My best guess is that nobody wanted to maintain the old so IT decided to
surrender to the latest enterprise fad.

------
lloeki
A couple historical anecdotes:

There was the equivalent of the hug of death multiple times every year when
students were checking their results, overloading the servers as
(tens/hundreds of) thousands of people tried to furiously dial in
simultaneously to get results from various nationwide exams such as the
infamous Baccalauréat.

In 1981 for the presidential elections, the result was broadcasted live on the
Minitel and showed up live on the news:

(On TV) [https://youtu.be/rJHUZNlO9ao](https://youtu.be/rJHUZNlO9ao)

(Remastered Minitel output)
[https://youtu.be/JIZ_D34J3-I](https://youtu.be/JIZ_D34J3-I)

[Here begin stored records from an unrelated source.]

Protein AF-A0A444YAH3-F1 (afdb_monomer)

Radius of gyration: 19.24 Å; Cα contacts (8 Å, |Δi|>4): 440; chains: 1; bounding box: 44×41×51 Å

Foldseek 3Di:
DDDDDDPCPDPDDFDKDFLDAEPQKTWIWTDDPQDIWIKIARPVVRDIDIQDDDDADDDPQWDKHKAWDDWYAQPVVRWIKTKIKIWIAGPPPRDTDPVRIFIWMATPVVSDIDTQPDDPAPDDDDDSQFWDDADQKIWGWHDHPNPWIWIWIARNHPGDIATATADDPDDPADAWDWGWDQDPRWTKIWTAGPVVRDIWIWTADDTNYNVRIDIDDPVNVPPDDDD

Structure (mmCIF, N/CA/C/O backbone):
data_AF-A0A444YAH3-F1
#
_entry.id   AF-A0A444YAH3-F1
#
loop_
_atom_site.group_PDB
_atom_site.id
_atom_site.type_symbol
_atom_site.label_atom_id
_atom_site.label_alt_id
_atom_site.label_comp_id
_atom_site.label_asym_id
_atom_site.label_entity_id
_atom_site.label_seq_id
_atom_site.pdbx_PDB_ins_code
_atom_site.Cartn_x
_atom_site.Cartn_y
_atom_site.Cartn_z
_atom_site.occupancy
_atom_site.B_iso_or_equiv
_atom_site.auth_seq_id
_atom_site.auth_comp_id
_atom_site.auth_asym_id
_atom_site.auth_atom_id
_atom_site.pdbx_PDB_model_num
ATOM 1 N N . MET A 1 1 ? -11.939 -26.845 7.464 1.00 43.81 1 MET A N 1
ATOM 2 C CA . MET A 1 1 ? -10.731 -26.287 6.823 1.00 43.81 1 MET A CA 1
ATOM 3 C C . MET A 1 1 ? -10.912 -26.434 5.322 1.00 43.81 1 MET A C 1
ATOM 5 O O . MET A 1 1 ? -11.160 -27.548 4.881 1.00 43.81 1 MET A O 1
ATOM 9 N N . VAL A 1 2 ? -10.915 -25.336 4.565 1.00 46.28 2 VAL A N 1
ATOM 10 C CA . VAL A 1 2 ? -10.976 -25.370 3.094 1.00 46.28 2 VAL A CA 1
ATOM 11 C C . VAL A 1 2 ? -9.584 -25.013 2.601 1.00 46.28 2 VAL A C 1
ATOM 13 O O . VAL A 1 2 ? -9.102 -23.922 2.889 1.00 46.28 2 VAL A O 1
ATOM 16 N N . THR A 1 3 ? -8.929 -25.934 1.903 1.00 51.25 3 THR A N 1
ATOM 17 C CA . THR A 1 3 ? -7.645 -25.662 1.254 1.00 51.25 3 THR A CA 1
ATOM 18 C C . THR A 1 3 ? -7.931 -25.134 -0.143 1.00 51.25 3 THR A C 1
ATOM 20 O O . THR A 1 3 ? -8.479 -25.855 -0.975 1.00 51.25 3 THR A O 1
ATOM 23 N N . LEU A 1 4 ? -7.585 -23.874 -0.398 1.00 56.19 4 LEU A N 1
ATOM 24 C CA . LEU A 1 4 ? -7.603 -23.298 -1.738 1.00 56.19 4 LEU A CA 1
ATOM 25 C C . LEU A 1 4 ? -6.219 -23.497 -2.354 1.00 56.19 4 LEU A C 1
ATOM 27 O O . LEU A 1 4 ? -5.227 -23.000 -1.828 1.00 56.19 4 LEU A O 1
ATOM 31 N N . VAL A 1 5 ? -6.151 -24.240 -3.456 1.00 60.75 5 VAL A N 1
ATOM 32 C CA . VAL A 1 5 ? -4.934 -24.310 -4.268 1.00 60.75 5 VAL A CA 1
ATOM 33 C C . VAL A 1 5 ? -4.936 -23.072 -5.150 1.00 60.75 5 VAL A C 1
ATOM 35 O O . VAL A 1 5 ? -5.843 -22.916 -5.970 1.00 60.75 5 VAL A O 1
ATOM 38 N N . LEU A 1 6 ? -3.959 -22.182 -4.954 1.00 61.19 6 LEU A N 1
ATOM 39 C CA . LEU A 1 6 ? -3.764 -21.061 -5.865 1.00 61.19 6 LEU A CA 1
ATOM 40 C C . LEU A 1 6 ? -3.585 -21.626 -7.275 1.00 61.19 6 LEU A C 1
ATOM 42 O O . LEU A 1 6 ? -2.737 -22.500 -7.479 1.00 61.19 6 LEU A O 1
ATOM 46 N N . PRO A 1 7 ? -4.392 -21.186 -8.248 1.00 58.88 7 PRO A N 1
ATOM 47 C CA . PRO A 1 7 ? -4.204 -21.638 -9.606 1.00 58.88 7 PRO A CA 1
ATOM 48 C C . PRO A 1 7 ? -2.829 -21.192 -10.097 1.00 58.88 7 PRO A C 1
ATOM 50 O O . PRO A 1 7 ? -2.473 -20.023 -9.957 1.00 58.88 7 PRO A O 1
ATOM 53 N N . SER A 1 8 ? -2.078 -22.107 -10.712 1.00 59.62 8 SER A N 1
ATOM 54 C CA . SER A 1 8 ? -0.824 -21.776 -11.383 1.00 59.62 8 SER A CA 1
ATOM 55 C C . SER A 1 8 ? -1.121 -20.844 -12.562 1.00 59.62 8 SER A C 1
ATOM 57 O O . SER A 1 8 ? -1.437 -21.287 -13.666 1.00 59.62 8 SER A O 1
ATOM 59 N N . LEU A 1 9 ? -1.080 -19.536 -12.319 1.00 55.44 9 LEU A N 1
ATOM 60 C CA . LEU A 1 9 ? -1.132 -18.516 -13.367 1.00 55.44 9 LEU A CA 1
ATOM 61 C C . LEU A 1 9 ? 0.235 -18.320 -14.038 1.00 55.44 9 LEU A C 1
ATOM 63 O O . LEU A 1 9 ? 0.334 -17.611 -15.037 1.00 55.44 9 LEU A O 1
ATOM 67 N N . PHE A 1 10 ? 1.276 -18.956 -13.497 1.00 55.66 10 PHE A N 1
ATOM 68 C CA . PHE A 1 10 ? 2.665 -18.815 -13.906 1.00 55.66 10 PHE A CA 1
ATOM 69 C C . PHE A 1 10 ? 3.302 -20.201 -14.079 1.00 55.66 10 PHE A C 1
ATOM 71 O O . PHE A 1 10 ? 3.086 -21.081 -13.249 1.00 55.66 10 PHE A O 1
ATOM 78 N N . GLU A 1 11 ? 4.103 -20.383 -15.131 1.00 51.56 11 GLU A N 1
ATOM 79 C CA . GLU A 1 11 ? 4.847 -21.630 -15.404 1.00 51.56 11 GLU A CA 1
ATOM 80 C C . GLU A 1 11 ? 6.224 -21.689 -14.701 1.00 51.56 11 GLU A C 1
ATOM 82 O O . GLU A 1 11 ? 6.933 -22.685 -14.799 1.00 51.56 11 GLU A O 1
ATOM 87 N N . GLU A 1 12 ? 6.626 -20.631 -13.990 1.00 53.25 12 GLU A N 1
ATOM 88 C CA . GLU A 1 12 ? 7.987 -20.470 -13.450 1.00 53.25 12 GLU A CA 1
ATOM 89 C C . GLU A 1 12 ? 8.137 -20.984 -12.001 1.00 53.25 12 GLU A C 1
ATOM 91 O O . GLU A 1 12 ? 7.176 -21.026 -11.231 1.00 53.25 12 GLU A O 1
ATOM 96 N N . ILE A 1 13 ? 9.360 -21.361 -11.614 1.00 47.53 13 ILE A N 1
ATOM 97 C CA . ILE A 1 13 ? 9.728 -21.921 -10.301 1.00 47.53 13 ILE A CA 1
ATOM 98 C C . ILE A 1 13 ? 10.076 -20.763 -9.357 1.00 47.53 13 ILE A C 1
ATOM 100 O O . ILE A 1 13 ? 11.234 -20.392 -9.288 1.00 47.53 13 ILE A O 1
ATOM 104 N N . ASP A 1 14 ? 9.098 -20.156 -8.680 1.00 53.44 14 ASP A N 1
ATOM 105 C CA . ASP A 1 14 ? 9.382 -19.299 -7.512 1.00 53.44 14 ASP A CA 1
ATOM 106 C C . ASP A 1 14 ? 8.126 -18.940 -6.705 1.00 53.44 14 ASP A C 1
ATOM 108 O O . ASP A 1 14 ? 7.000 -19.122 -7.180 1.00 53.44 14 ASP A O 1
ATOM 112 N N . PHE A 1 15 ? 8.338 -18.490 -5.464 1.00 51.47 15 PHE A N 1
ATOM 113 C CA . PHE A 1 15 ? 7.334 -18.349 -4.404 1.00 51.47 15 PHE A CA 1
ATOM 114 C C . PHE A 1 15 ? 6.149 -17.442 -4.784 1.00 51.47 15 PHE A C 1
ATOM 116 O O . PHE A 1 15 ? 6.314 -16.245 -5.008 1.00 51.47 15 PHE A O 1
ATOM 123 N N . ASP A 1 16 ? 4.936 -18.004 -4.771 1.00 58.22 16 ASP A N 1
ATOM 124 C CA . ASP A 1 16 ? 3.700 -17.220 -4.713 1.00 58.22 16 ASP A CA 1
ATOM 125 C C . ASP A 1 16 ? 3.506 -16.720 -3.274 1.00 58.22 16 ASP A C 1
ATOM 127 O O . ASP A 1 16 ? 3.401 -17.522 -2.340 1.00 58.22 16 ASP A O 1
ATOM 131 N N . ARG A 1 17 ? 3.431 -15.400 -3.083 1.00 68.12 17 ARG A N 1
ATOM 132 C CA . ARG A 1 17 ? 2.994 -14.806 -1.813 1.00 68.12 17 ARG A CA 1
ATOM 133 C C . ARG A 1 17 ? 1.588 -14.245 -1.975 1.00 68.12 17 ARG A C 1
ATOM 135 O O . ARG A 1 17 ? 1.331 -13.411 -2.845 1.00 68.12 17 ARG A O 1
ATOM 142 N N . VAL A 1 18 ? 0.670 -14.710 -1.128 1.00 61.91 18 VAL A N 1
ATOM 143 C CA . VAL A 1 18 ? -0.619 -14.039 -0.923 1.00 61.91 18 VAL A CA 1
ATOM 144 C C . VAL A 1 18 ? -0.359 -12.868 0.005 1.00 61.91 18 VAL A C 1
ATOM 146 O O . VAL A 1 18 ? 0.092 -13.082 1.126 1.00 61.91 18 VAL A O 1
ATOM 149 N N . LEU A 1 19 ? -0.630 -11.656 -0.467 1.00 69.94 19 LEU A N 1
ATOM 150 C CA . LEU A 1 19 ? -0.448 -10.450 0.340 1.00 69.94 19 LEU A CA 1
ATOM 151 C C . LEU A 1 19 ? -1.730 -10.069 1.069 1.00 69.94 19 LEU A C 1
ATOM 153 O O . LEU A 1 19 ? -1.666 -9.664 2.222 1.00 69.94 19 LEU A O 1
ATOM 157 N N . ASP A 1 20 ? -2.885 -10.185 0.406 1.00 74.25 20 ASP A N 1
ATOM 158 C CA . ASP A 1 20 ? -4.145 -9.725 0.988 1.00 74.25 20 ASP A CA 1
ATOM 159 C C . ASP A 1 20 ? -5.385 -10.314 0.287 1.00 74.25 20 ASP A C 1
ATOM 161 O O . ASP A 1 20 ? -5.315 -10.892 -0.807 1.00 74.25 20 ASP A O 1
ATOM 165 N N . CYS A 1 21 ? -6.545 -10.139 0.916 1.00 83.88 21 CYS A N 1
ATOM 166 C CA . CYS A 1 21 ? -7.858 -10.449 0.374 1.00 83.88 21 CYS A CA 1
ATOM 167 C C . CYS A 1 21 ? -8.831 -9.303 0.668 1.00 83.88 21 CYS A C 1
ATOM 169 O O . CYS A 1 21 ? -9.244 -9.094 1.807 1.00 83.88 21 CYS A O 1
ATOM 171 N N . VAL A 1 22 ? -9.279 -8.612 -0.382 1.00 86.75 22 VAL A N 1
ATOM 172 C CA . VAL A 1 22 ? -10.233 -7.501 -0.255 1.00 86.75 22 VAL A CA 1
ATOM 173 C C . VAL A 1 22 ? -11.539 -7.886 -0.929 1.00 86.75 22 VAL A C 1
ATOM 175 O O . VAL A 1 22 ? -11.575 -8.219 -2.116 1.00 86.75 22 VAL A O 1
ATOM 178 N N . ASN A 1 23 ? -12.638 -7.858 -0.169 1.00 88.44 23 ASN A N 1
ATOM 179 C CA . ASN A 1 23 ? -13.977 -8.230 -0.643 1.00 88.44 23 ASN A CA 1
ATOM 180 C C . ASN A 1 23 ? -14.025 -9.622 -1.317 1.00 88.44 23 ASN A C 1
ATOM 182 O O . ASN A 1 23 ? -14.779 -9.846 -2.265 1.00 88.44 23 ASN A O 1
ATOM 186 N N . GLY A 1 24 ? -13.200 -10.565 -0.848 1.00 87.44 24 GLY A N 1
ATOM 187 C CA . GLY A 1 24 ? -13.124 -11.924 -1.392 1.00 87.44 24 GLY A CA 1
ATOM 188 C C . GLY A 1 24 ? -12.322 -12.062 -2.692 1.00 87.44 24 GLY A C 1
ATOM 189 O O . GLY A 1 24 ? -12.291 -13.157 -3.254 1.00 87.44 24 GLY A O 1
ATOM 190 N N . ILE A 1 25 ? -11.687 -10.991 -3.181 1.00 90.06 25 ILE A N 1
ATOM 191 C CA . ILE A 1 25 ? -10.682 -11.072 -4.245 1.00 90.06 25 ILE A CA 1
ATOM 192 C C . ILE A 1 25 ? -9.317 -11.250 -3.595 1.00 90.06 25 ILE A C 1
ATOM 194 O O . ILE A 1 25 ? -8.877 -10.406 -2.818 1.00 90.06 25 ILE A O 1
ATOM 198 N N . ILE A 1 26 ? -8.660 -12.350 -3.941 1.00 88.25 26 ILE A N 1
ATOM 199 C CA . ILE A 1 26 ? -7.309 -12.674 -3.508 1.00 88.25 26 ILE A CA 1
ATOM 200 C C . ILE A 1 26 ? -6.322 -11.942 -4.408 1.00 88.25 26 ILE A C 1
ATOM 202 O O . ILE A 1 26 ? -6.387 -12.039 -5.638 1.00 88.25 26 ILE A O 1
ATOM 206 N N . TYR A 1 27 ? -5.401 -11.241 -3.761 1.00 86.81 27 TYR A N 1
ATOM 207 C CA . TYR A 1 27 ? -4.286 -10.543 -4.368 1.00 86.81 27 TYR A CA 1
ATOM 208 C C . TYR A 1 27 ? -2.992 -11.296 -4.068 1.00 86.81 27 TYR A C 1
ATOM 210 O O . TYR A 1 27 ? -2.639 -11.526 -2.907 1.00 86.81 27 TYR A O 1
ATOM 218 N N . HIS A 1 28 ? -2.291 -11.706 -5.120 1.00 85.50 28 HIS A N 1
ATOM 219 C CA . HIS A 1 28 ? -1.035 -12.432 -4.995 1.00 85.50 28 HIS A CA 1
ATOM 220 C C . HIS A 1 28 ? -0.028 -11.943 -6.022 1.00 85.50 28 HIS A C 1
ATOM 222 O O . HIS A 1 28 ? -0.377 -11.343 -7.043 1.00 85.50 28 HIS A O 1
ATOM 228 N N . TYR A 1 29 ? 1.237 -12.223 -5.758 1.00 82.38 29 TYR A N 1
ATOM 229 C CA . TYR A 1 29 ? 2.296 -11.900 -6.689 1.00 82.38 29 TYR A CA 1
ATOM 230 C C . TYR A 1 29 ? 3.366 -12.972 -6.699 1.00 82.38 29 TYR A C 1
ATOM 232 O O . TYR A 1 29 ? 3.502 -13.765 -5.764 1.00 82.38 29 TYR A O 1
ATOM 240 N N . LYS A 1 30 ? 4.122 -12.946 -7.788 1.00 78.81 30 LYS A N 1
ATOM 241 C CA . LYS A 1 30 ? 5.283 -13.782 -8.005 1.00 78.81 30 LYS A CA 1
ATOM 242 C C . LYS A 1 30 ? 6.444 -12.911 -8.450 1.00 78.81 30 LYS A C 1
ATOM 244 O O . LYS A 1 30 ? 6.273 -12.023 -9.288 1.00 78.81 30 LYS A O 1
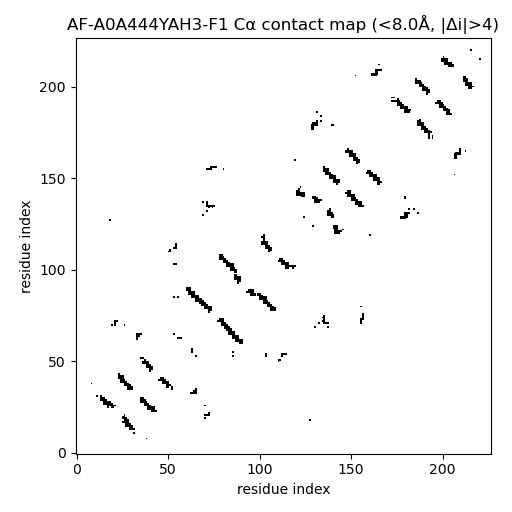ATOM 249 N N . THR A 1 31 ? 7.612 -13.197 -7.900 1.00 73.12 31 THR A N 1
ATOM 250 C CA . THR A 1 31 ? 8.883 -12.568 -8.260 1.00 73.12 31 THR A CA 1
ATOM 251 C C . THR A 1 31 ? 9.738 -13.572 -9.021 1.00 73.12 31 THR A C 1
ATOM 253 O O . THR A 1 31 ? 9.866 -14.709 -8.576 1.00 73.12 31 THR A O 1
ATOM 256 N N . ALA A 1 32 ? 10.317 -13.168 -10.148 1.00 67.88 32 ALA A N 1
ATOM 257 C CA . ALA A 1 32 ? 11.313 -13.940 -10.890 1.00 67.88 32 ALA A CA 1
ATOM 258 C C . ALA A 1 32 ? 12.486 -13.010 -11.235 1.00 67.88 32 ALA A C 1
ATOM 260 O O . ALA A 1 32 ? 12.431 -12.255 -12.211 1.00 67.88 32 ALA A O 1
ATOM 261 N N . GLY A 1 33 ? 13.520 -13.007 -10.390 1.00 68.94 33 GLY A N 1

The Minitel was such a national pride that the Internet had a hard time
piercing through the habits and the collective mind, setting back France by a
couple of years on that front. Said misplaced pride is also very visible on
some other bad decision making such as forcefully applying national preference
to technology such as Bull computers in the enterprise or Thomson TO7&MO5 in
schools which were ripped apart by the competition nonetheless. This behavior
is still visible today as the government tried to push for "the French Cloud"
by heavily subsidizing software such as a poor alternative to Dropbox which
became Orange Cloud or looking the other way when Deezer was clearly violating
IP rights by padding its music catalogue as it was missing deals from the
majors. Same goes with banks shunning Apple/Android Pay in favor of being
hell-bent on that sad sad Paylib thing, and various other similar heavy cases
of NIH. I'm tentatively hopeful but very cautions about that "French SV"
thing. Wait&see.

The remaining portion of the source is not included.